* [About this task]: In the listing below, find the line holding "ATOM 67 C C" and the line holding "ATOM 90 C C". Write out those two lines and all lines between, exactly, and nothing more.

* [Data for the task]:

-- Opening Marker --

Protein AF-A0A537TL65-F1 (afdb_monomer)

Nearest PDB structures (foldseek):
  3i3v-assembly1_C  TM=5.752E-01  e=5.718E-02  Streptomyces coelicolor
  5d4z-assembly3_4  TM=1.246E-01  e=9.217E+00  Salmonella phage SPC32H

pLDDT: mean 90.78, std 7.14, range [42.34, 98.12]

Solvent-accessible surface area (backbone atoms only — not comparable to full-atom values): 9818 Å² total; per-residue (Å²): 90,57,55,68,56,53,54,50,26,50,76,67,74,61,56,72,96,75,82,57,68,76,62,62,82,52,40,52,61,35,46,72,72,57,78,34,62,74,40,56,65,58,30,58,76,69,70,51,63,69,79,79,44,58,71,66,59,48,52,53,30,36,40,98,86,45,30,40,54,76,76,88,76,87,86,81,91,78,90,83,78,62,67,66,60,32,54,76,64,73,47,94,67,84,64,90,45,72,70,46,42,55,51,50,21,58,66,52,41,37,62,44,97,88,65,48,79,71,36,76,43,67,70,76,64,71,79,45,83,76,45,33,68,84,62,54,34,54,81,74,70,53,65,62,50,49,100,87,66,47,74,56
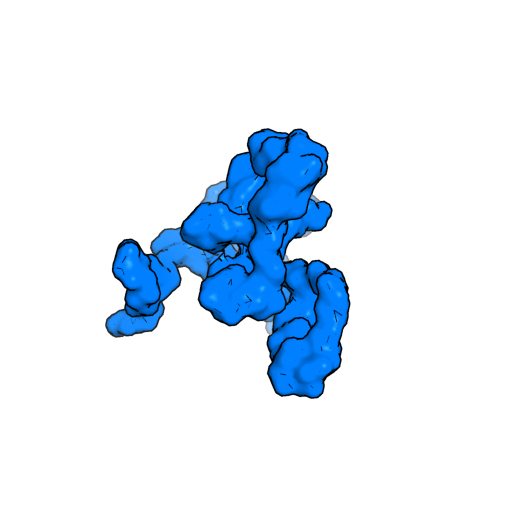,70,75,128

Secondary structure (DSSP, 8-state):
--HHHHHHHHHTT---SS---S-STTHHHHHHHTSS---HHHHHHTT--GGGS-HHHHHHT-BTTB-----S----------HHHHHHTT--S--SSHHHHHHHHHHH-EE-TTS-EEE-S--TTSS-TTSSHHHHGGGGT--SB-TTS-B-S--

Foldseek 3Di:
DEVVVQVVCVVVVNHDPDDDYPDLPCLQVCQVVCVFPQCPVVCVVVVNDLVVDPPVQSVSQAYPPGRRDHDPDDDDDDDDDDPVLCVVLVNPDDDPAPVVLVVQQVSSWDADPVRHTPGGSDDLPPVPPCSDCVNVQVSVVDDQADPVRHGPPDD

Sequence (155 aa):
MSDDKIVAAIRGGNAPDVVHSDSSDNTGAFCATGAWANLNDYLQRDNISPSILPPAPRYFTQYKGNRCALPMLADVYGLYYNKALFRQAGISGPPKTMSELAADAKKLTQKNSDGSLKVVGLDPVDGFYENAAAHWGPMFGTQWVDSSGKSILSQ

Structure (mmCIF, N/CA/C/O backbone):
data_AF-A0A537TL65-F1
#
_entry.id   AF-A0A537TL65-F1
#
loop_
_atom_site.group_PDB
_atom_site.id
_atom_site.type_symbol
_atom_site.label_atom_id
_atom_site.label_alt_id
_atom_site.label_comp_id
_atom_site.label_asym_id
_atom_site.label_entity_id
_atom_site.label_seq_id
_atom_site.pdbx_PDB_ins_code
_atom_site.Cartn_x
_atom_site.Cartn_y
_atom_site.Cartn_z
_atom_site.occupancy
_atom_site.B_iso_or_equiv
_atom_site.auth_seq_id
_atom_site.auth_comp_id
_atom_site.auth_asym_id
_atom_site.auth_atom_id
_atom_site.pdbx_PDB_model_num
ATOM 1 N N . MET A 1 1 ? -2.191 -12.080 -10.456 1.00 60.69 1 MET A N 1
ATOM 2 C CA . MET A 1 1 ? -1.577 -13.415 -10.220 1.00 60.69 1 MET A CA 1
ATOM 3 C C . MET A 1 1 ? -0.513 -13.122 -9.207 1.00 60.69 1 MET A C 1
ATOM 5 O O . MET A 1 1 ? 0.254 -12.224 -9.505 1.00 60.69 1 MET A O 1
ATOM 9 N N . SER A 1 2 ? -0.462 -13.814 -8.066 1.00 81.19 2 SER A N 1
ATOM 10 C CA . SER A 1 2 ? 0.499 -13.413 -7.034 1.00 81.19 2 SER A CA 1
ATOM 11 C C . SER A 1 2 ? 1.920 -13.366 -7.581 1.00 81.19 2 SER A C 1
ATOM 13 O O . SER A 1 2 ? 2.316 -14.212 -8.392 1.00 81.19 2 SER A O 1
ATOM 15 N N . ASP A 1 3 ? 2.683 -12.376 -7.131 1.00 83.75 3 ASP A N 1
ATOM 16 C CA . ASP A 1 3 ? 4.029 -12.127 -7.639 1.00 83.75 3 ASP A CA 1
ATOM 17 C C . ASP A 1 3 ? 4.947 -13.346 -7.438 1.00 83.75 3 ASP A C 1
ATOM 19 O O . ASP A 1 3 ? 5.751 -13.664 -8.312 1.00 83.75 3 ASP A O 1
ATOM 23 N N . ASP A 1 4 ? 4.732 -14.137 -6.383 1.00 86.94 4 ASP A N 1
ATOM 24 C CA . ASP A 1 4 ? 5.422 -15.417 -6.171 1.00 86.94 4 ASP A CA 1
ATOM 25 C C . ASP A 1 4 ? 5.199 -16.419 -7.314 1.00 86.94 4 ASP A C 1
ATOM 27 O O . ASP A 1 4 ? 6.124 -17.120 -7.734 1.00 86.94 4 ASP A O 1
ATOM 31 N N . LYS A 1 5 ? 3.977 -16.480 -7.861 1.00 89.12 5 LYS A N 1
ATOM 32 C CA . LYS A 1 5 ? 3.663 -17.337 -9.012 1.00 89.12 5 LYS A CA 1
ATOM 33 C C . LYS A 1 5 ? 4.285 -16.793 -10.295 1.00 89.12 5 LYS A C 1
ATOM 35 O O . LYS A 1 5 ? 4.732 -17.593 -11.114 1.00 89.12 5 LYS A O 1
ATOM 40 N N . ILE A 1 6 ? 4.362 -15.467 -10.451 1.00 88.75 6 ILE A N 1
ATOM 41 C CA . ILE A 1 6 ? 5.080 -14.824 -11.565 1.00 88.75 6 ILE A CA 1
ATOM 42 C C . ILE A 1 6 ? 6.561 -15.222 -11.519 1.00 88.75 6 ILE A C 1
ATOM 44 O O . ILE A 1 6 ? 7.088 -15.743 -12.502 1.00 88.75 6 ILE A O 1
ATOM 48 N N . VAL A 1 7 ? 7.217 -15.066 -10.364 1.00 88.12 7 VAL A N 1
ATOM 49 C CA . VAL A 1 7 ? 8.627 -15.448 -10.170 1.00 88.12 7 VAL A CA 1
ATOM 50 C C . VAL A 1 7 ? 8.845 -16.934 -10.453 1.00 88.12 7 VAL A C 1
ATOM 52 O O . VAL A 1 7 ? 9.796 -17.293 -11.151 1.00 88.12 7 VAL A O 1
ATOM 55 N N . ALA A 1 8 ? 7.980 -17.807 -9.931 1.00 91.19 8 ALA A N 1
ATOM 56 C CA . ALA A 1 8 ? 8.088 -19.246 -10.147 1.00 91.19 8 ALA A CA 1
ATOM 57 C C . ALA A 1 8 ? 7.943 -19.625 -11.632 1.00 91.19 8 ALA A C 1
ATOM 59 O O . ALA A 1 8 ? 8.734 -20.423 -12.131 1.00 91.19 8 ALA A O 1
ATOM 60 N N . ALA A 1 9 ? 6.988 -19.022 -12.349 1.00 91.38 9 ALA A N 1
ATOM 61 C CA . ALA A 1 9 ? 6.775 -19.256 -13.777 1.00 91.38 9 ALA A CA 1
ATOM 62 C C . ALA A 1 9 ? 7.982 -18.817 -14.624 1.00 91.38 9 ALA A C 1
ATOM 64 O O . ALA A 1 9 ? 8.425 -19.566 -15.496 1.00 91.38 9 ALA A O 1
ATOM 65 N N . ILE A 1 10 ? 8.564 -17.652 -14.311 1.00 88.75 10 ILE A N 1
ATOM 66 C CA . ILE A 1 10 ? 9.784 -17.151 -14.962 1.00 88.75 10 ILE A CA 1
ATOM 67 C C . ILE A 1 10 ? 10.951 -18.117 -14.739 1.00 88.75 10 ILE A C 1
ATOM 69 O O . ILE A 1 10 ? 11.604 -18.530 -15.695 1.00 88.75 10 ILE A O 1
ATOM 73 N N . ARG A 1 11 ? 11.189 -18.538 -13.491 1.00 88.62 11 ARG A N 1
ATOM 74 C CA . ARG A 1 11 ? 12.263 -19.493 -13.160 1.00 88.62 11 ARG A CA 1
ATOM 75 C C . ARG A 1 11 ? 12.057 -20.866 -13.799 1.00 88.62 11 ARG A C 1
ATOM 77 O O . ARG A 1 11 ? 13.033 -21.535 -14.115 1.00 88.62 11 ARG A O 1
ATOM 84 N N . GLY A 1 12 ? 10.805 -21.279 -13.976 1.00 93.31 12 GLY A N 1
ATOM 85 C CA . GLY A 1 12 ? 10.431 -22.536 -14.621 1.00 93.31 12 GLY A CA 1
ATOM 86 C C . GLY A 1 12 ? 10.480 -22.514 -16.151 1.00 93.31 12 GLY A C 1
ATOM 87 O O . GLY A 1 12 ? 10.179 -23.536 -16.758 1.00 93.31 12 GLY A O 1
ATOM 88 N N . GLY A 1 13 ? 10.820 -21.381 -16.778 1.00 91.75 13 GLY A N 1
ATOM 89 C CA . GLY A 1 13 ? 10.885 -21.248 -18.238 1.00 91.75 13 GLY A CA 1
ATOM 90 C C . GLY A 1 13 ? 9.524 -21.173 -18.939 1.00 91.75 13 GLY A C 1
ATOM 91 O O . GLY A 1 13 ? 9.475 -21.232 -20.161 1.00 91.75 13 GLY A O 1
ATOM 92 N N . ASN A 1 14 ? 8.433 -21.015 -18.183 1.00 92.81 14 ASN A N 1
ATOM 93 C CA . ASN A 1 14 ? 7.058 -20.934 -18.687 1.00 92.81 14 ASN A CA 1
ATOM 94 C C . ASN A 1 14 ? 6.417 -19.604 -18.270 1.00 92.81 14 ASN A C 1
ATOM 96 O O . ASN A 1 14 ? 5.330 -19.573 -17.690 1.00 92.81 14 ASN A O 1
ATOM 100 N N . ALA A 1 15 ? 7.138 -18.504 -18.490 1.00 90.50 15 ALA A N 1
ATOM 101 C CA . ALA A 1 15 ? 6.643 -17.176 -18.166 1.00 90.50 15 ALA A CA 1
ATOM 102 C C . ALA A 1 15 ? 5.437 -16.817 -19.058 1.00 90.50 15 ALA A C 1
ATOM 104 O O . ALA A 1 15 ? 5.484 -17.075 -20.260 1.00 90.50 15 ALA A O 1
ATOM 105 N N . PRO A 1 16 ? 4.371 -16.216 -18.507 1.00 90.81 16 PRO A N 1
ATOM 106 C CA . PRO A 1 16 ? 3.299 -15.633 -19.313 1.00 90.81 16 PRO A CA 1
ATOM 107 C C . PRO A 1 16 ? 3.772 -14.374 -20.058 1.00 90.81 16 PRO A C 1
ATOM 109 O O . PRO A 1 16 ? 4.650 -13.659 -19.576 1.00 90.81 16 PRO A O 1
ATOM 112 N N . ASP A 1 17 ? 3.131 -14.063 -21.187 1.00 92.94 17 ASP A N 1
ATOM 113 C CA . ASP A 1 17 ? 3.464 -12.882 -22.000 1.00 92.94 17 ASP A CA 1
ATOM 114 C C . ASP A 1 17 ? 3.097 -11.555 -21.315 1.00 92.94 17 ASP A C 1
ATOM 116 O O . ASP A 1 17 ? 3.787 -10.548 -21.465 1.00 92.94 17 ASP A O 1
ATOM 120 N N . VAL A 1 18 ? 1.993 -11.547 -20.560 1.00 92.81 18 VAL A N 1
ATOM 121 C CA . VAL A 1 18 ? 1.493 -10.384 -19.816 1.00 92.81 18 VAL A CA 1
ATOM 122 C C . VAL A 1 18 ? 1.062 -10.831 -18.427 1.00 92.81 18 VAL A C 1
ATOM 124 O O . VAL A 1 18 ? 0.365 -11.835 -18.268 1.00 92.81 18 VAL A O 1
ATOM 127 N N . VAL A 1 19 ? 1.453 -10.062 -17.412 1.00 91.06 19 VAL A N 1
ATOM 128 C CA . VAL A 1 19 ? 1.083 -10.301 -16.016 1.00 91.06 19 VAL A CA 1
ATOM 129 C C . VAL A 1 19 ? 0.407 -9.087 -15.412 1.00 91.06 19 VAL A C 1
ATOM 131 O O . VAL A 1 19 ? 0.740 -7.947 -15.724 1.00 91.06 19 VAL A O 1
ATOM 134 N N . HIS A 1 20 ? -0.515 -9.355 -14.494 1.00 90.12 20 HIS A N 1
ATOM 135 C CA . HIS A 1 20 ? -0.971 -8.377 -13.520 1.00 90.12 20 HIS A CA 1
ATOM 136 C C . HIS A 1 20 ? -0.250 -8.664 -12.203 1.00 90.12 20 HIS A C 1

-- Closing Marker --

* [Task solution]:
ATOM 67 C C . ILE A 1 10 ? 10.951 -18.117 -14.739 1.00 88.75 10 ILE A C 1
ATOM 69 O O . ILE A 1 10 ? 11.604 -18.530 -15.695 1.00 88.75 10 ILE A O 1
ATOM 73 N N . ARG A 1 11 ? 11.189 -18.538 -13.491 1.00 88.62 11 ARG A N 1
ATOM 74 C CA . ARG A 1 11 ? 12.263 -19.493 -13.160 1.00 88.62 11 ARG A CA 1
ATOM 75 C C . ARG A 1 11 ? 12.057 -20.866 -13.799 1.00 88.62 11 ARG A C 1
ATOM 77 O O . ARG A 1 11 ? 13.033 -21.535 -14.115 1.00 88.62 11 ARG A O 1
ATOM 84 N N . GLY A 1 12 ? 10.805 -21.279 -13.976 1.00 93.31 12 GLY A N 1
ATOM 85 C CA . GLY A 1 12 ? 10.431 -22.536 -14.621 1.00 93.31 12 GLY A CA 1
ATOM 86 C C . GLY A 1 12 ? 10.480 -22.514 -16.151 1.00 93.31 12 GLY A C 1
ATOM 87 O O . GLY A 1 12 ? 10.179 -23.536 -16.758 1.00 93.31 12 GLY A O 1
ATOM 88 N N . GLY A 1 13 ? 10.820 -21.381 -16.778 1.00 91.75 13 GLY A N 1
ATOM 89 C CA . GLY A 1 13 ? 10.885 -21.248 -18.238 1.00 91.75 13 GLY A CA 1
ATOM 90 C C . GLY A 1 13 ? 9.524 -21.173 -18.939 1.00 91.75 13 GLY A C 1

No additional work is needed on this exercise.